=== Items listed in a dataset ===

:::

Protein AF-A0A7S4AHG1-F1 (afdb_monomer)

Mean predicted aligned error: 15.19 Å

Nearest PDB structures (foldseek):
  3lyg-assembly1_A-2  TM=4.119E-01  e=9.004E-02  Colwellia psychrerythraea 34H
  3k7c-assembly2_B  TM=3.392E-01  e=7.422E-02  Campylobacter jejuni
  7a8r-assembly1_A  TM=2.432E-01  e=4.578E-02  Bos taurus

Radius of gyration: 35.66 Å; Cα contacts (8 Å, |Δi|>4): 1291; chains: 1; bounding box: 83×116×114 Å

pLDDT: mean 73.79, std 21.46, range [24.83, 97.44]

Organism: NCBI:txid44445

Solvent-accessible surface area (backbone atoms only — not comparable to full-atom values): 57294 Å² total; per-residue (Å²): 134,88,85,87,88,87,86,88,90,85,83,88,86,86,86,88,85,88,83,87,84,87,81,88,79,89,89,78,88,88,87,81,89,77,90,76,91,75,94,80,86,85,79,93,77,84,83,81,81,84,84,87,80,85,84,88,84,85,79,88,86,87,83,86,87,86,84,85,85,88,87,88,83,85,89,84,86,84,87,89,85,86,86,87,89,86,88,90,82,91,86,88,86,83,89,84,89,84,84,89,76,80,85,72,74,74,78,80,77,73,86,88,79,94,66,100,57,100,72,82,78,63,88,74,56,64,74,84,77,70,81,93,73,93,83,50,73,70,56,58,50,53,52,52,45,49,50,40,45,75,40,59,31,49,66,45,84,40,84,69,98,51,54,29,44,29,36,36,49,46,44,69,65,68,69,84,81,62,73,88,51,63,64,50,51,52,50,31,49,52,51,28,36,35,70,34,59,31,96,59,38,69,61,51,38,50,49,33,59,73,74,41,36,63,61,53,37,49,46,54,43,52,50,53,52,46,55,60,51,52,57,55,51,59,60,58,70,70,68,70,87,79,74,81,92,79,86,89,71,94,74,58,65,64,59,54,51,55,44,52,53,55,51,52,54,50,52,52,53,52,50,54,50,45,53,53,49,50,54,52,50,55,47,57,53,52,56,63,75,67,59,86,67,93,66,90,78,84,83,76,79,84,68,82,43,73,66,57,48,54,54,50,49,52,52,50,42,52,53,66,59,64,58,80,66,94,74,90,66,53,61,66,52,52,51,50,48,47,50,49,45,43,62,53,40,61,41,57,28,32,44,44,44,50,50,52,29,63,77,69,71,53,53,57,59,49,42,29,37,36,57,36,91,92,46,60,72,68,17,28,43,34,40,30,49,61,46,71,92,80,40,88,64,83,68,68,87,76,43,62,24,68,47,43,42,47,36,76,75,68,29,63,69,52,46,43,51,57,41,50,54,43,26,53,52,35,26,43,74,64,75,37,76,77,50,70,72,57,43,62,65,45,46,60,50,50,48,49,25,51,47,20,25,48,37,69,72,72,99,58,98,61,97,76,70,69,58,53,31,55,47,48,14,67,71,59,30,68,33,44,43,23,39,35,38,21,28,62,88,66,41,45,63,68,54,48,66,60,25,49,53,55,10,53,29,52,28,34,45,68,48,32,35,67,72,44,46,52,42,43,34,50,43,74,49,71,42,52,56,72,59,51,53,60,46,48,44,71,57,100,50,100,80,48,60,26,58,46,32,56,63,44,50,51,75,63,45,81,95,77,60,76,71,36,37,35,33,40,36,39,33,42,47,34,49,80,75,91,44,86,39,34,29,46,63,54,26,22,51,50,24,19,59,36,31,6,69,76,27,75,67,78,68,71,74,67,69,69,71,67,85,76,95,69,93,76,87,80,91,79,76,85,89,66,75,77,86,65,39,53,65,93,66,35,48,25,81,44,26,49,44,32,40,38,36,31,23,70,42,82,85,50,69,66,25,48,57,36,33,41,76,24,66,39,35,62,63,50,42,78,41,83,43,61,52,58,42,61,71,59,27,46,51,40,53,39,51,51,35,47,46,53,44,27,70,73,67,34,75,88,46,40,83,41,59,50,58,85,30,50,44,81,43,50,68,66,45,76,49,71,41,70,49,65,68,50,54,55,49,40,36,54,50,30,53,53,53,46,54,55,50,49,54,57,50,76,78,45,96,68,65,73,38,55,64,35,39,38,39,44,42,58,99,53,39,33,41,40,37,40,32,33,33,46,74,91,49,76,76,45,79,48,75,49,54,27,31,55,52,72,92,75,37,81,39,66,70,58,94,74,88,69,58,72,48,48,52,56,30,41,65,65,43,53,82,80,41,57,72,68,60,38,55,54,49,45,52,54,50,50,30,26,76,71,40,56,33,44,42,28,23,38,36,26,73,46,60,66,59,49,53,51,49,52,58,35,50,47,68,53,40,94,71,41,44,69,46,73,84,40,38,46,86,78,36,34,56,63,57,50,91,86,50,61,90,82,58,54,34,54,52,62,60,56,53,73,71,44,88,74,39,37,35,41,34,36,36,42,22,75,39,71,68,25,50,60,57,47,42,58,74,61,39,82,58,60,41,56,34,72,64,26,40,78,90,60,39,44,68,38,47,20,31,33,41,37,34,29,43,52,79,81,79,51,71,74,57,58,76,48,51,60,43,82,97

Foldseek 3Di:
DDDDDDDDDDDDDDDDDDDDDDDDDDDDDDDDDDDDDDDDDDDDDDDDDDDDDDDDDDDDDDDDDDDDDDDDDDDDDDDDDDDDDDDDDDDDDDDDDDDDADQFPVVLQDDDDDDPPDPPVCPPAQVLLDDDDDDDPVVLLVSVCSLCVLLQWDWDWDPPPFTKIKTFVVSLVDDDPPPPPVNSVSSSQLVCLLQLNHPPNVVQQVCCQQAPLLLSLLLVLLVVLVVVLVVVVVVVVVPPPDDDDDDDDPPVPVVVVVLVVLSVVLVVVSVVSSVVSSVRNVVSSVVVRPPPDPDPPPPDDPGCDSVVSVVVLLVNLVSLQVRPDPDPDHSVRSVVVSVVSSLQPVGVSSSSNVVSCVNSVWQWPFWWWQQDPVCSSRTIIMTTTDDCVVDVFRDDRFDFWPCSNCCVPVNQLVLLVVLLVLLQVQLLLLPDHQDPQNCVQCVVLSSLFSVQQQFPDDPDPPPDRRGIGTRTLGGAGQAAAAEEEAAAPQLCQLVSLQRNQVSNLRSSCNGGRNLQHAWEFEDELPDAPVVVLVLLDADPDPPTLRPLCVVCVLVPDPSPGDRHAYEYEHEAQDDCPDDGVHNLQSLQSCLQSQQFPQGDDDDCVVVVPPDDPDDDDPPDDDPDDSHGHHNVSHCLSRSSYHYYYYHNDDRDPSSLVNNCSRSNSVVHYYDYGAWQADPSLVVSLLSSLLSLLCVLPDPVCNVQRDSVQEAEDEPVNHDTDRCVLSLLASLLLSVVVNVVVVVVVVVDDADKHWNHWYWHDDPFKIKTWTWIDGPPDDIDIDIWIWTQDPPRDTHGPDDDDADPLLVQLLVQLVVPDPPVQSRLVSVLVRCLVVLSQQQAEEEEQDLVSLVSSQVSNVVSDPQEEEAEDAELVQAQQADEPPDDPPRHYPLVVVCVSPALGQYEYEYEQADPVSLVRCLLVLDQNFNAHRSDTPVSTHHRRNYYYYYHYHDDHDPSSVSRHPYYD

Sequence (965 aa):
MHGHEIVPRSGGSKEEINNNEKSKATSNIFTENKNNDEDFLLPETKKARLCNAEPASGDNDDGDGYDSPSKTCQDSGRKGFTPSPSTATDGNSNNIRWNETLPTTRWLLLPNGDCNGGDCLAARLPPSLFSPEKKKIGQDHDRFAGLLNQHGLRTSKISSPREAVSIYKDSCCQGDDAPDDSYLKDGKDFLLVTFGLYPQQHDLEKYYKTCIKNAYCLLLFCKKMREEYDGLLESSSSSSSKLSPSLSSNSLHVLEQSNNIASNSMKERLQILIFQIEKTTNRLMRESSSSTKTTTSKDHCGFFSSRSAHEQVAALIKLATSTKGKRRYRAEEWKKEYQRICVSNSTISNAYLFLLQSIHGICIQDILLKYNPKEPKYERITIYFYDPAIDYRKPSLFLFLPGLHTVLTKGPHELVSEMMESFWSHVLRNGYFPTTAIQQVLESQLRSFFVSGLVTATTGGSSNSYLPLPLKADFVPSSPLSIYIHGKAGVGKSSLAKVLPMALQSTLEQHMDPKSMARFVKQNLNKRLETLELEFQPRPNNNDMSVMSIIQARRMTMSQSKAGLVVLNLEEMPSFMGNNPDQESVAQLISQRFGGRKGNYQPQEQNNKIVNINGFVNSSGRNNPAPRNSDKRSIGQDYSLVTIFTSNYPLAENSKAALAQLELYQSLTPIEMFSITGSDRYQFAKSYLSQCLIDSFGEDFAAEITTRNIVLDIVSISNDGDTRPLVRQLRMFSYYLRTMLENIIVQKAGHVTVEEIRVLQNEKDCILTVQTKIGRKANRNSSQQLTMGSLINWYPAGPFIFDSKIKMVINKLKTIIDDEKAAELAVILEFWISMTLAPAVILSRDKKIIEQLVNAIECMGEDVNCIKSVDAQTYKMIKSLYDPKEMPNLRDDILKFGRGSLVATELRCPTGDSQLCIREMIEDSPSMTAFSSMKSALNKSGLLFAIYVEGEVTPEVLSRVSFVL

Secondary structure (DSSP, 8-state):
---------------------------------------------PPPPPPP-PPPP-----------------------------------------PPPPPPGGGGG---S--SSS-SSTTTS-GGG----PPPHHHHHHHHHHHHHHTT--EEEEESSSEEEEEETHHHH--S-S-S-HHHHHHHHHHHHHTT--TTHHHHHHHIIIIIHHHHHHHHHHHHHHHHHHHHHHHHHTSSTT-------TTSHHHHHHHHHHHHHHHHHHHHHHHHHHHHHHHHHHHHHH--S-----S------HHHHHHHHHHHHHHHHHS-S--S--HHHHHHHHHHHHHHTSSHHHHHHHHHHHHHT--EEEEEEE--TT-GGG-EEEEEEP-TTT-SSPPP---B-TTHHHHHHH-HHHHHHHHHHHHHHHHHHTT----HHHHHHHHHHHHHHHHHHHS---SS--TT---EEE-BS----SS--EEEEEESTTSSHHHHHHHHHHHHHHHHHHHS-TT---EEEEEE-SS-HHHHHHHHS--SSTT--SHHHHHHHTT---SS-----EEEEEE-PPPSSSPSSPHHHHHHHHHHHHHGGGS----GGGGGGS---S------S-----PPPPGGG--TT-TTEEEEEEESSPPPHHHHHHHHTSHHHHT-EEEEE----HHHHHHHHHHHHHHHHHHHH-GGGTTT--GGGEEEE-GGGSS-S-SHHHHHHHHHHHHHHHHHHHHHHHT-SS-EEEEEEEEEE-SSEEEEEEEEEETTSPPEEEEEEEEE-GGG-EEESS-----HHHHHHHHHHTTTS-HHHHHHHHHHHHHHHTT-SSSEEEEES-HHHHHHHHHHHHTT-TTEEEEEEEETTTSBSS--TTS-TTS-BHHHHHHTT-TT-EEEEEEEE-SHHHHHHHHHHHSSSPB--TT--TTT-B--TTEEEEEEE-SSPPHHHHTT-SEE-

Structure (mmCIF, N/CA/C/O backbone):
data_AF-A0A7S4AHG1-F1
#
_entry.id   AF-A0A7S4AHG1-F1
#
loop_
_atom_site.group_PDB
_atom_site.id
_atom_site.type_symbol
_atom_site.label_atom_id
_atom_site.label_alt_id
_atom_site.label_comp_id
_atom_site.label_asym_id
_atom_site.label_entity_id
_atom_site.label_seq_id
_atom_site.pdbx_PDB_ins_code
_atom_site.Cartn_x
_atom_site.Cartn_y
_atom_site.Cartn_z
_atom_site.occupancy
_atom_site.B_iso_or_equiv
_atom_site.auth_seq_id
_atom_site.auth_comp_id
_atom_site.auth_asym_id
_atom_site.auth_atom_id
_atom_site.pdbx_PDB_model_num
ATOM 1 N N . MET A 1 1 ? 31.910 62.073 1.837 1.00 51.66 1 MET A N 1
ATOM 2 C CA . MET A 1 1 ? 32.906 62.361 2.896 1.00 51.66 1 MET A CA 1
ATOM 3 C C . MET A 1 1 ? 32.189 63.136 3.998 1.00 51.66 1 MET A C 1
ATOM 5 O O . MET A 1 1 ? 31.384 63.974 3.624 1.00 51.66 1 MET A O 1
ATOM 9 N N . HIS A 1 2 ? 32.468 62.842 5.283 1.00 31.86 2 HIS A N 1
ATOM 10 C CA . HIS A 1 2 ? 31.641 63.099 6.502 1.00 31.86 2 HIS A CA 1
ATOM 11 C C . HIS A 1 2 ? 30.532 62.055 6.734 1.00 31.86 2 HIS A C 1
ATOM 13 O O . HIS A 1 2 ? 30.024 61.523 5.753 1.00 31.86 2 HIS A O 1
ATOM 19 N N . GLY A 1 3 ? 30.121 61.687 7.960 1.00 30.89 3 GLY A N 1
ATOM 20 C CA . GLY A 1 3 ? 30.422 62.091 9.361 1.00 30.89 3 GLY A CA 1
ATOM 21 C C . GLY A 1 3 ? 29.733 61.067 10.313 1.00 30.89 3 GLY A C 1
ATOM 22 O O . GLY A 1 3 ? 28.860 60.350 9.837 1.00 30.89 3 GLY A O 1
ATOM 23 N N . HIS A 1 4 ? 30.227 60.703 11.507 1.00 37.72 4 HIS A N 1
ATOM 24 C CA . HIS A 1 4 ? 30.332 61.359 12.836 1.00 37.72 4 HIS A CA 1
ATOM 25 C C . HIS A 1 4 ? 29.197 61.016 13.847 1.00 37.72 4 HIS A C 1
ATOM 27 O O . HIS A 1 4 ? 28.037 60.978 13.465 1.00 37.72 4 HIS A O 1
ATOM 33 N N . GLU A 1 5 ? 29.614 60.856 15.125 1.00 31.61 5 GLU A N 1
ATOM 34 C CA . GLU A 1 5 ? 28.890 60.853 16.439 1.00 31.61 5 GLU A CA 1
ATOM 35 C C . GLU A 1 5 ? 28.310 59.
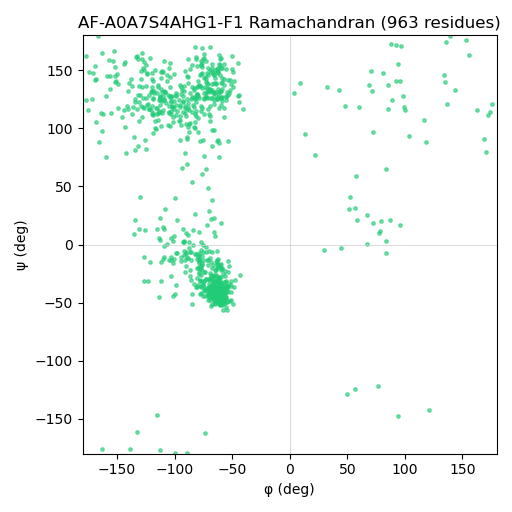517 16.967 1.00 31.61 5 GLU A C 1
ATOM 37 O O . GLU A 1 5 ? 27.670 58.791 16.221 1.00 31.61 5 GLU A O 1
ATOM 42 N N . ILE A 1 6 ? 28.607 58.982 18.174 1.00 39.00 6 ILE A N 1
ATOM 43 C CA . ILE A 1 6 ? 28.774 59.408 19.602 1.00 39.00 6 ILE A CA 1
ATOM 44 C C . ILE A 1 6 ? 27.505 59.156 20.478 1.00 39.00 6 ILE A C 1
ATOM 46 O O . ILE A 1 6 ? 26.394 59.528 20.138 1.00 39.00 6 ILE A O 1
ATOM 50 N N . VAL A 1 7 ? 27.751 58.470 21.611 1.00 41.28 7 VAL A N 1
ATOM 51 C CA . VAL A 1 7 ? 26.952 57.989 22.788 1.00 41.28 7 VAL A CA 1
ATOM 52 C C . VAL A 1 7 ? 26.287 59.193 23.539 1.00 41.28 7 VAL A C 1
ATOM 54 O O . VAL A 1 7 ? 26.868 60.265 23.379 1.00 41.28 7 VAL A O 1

:::

=== Task directions ===
Nothing but the lines above, starting at the line that contains "ATOM 19 N N" and ending at the line that contains "517 16.967 1.00 31.61 5 GLU A C 1", should be given again, exactly and without the pictures.

=== Response area ===
ATOM 19 N N . GLY A 1 3 ? 30.121 61.687 7.960 1.00 30.89 3 GLY A N 1
ATOM 20 C CA . GLY A 1 3 ? 30.422 62.091 9.361 1.00 30.89 3 GLY A CA 1
ATOM 21 C C . GLY A 1 3 ? 29.733 61.067 10.313 1.00 30.89 3 GLY A C 1
ATOM 22 O O . GLY A 1 3 ? 28.860 60.350 9.837 1.00 30.89 3 GLY A O 1
ATOM 23 N N . HIS A 1 4 ? 30.227 60.703 11.507 1.00 37.72 4 HIS A N 1
ATOM 24 C CA . HIS A 1 4 ? 30.332 61.359 12.836 1.00 37.72 4 HIS A CA 1
ATOM 25 C C . HIS A 1 4 ? 29.197 61.016 13.847 1.00 37.72 4 HIS A C 1
ATOM 27 O O . HIS A 1 4 ? 28.037 60.978 13.465 1.00 37.72 4 HIS A O 1
ATOM 33 N N . GLU A 1 5 ? 29.614 60.856 15.125 1.00 31.61 5 GLU A N 1
ATOM 34 C CA . GLU A 1 5 ? 28.890 60.853 16.439 1.00 31.61 5 GLU A CA 1
ATOM 35 C C . GLU A 1 5 ? 28.310 59.
517 16.967 1.00 31.61 5 GLU A C 1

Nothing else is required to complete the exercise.